_EXERCISE GOAL_
Each line that includes the word "Dopamine" should be copied from the records.
======== AVAILABLE DATA
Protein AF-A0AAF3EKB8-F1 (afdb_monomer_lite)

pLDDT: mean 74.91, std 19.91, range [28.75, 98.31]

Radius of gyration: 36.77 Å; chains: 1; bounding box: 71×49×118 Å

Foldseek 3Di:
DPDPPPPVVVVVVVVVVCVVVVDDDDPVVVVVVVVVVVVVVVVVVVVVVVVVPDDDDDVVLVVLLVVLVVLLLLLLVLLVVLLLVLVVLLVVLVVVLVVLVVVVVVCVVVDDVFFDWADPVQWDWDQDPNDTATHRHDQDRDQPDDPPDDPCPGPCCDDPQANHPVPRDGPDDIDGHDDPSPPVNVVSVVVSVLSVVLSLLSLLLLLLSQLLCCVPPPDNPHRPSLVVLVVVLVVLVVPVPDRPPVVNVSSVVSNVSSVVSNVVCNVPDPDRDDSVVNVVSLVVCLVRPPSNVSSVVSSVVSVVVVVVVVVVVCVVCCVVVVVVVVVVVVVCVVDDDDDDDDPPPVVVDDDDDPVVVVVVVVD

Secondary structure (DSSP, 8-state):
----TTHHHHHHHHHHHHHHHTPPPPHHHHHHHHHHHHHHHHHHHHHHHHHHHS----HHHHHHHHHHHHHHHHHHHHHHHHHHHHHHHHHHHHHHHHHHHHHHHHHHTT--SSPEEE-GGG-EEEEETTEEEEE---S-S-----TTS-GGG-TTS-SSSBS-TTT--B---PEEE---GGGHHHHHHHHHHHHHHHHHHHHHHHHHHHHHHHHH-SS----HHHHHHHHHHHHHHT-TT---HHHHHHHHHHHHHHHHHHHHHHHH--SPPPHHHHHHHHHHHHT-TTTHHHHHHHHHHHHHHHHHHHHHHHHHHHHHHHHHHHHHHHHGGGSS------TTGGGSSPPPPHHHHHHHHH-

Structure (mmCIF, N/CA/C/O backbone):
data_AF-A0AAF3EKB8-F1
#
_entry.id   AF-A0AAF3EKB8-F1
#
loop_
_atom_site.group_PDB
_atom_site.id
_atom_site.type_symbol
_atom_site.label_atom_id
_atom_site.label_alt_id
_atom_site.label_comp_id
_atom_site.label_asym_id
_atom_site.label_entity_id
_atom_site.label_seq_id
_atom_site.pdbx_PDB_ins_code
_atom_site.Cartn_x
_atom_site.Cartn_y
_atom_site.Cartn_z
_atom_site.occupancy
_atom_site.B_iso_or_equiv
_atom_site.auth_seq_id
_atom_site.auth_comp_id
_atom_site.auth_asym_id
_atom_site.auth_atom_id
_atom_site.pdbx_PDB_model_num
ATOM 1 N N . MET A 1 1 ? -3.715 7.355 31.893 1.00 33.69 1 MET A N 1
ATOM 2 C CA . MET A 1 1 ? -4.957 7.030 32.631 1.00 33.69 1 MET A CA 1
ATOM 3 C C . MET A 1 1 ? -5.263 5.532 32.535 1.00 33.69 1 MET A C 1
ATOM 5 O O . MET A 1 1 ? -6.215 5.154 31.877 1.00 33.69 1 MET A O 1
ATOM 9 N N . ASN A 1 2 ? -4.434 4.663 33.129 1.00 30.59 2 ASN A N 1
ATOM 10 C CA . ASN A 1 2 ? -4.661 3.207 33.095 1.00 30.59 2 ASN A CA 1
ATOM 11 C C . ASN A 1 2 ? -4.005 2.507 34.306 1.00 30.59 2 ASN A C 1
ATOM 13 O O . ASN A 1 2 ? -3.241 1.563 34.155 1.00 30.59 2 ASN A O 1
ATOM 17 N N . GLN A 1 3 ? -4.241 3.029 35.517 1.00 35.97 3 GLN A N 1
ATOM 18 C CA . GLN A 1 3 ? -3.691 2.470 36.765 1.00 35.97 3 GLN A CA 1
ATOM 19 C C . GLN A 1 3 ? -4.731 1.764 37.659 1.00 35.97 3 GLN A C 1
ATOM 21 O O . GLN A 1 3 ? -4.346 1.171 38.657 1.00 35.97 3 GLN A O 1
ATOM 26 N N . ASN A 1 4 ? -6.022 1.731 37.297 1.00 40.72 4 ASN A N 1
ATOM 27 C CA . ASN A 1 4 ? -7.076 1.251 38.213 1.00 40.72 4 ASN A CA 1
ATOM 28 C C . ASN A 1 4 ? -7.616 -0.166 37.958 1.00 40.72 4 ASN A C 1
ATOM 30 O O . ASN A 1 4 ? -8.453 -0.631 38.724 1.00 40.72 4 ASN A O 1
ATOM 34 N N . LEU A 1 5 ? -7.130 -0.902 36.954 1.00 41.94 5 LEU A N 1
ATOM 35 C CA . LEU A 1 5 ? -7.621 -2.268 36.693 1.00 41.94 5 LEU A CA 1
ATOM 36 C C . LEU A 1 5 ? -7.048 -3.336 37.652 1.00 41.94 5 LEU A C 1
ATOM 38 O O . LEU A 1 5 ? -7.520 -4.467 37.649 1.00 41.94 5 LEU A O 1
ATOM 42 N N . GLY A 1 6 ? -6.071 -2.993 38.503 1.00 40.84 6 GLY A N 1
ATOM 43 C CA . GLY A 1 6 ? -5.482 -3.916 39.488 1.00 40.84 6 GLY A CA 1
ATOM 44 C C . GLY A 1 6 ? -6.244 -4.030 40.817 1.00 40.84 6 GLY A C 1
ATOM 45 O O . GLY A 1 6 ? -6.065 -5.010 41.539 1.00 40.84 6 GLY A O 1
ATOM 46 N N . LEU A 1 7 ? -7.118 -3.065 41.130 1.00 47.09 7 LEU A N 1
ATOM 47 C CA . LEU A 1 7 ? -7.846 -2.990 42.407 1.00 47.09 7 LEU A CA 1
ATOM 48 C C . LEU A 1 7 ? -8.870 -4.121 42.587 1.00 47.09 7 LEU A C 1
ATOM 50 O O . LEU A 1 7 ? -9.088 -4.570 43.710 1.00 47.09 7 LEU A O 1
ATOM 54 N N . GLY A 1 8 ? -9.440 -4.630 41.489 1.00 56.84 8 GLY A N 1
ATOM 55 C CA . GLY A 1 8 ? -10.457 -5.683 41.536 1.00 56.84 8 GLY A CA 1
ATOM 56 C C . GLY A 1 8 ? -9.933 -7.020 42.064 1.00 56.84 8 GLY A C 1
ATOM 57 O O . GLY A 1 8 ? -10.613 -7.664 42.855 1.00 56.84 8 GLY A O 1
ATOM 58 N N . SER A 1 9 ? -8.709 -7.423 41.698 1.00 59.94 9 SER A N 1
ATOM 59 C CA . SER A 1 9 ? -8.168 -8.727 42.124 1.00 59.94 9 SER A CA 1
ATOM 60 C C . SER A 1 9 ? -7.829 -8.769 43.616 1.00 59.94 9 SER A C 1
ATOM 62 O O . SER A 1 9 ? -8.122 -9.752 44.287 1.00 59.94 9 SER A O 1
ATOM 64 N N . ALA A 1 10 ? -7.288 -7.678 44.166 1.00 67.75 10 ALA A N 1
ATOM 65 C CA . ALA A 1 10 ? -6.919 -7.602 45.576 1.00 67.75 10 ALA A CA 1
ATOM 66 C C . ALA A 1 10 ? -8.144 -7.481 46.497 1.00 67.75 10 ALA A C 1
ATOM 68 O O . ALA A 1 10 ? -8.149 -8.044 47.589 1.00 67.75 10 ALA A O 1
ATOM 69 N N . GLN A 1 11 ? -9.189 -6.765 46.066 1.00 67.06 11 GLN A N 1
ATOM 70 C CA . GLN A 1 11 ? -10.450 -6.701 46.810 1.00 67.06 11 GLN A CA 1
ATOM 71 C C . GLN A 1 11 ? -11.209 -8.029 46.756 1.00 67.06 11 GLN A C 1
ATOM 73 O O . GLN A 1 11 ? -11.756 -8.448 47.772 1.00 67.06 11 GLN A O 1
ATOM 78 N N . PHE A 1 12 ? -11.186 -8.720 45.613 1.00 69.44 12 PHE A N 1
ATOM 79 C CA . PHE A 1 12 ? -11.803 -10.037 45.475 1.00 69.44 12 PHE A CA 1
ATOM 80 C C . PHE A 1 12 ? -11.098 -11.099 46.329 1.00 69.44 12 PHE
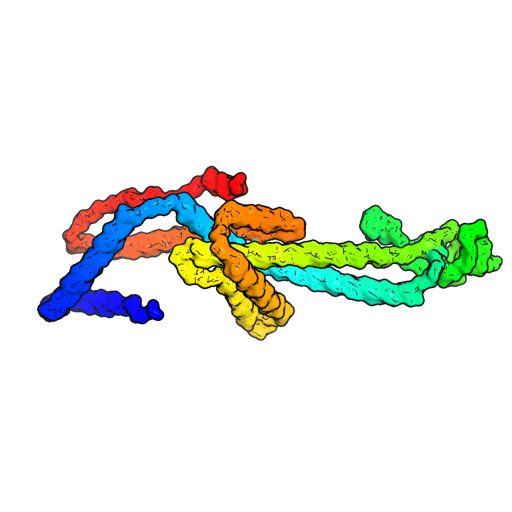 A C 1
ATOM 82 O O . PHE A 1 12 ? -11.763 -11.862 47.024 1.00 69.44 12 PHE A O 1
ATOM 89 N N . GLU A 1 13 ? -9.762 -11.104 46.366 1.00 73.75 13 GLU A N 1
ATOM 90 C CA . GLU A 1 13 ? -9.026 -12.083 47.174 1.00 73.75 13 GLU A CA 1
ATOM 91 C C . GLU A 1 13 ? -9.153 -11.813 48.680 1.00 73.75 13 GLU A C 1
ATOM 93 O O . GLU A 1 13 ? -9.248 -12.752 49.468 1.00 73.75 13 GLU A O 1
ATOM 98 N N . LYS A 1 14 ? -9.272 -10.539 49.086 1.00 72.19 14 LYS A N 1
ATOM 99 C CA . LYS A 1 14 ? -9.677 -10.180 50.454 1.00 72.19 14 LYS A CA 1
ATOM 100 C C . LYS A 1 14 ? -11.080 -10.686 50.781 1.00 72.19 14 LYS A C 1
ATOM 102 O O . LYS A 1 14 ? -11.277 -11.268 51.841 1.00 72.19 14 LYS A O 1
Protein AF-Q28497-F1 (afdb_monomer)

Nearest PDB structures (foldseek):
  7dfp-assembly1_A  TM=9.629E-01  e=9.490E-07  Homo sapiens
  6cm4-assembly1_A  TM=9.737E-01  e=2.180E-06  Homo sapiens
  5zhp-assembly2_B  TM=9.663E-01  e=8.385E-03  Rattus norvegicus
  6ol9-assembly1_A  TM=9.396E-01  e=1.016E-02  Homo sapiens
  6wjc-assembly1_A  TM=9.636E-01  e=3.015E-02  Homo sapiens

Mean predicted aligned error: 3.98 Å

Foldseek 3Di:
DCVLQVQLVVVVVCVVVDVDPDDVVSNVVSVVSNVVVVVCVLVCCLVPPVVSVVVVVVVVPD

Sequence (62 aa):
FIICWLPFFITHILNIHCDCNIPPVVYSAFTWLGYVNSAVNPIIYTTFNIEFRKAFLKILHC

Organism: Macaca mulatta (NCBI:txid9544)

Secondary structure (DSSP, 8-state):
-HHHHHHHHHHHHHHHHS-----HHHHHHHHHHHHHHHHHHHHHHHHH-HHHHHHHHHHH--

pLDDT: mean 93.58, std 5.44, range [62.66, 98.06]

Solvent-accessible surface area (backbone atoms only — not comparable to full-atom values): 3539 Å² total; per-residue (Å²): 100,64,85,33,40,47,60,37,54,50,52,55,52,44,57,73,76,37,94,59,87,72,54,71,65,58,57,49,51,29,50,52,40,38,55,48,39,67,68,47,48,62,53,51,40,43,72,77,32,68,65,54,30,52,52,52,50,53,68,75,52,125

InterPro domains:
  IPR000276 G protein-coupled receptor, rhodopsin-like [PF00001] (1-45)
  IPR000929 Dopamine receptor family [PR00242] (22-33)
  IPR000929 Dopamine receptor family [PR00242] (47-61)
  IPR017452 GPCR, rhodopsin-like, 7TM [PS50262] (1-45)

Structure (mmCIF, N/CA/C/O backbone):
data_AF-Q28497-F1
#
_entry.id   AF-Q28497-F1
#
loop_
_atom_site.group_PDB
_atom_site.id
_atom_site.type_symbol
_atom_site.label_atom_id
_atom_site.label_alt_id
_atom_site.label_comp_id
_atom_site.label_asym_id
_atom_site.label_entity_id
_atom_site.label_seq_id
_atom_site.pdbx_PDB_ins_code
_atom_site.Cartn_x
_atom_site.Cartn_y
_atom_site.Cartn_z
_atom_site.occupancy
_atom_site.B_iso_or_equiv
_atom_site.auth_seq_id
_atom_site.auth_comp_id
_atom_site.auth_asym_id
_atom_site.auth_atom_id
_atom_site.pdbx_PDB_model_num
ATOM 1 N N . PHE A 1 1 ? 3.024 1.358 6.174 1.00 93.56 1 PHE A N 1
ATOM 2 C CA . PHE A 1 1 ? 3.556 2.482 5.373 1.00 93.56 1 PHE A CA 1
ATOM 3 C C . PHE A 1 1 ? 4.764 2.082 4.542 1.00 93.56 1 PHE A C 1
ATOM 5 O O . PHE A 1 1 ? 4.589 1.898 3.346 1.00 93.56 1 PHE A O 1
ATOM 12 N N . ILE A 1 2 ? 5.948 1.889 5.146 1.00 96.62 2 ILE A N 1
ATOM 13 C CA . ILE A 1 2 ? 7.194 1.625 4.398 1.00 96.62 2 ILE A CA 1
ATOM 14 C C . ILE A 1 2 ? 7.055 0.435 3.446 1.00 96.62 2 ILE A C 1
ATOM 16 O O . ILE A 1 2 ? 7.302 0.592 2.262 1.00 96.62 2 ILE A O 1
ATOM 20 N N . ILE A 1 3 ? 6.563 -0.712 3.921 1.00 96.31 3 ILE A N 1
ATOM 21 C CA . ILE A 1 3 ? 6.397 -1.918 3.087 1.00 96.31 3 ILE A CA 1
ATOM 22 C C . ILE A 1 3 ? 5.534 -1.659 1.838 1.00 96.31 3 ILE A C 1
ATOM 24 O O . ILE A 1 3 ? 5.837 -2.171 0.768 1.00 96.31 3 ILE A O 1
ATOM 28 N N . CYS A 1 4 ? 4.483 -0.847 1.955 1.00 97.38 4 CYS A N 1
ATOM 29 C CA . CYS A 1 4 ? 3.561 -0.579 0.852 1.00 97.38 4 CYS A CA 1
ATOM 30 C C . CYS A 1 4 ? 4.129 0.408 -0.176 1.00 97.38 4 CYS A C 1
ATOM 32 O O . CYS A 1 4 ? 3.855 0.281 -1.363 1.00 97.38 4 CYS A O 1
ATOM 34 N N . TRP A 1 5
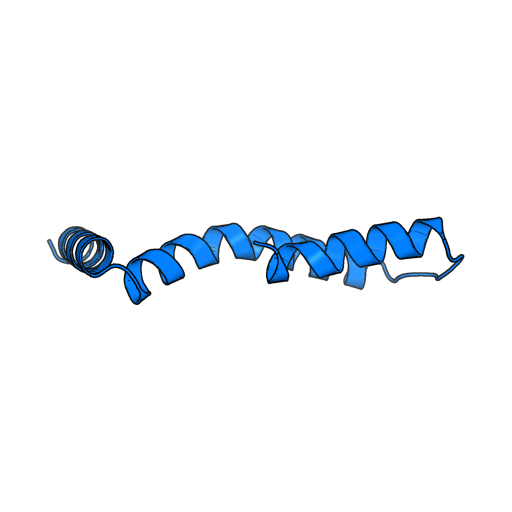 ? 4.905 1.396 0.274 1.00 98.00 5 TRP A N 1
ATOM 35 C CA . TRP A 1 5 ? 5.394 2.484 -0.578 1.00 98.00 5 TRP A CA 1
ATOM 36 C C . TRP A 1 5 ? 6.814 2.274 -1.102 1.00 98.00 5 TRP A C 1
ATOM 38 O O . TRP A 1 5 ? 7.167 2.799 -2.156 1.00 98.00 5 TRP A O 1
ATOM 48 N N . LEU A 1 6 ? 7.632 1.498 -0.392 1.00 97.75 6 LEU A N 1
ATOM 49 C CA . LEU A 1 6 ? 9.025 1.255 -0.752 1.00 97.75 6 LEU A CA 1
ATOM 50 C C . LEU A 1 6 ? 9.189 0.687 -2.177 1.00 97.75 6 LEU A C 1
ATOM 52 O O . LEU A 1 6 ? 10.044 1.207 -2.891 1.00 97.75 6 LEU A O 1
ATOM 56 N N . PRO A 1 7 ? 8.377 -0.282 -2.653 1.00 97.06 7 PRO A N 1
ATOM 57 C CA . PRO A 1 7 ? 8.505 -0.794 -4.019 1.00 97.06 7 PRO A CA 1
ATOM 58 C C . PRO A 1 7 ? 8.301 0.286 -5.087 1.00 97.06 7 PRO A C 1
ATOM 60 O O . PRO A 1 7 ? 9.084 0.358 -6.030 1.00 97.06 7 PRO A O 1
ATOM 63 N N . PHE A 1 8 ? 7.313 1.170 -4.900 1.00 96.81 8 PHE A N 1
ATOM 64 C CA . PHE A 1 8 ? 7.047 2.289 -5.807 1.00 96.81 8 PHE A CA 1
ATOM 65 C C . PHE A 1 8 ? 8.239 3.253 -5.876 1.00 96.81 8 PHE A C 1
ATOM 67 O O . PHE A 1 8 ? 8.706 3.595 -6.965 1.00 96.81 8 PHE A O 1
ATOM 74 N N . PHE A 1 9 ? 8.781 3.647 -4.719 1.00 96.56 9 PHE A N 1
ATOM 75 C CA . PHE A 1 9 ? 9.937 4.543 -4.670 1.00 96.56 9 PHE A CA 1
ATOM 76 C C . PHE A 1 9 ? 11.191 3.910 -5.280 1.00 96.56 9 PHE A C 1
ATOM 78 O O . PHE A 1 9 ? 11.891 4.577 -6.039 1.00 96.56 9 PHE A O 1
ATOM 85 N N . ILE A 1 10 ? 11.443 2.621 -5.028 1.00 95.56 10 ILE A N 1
================
_RESPONSE BOX_
  IPR000929 Dopamine receptor family [PR00242] (22-33)
  IPR000929 Dopamine receptor family [PR00242] (47-61)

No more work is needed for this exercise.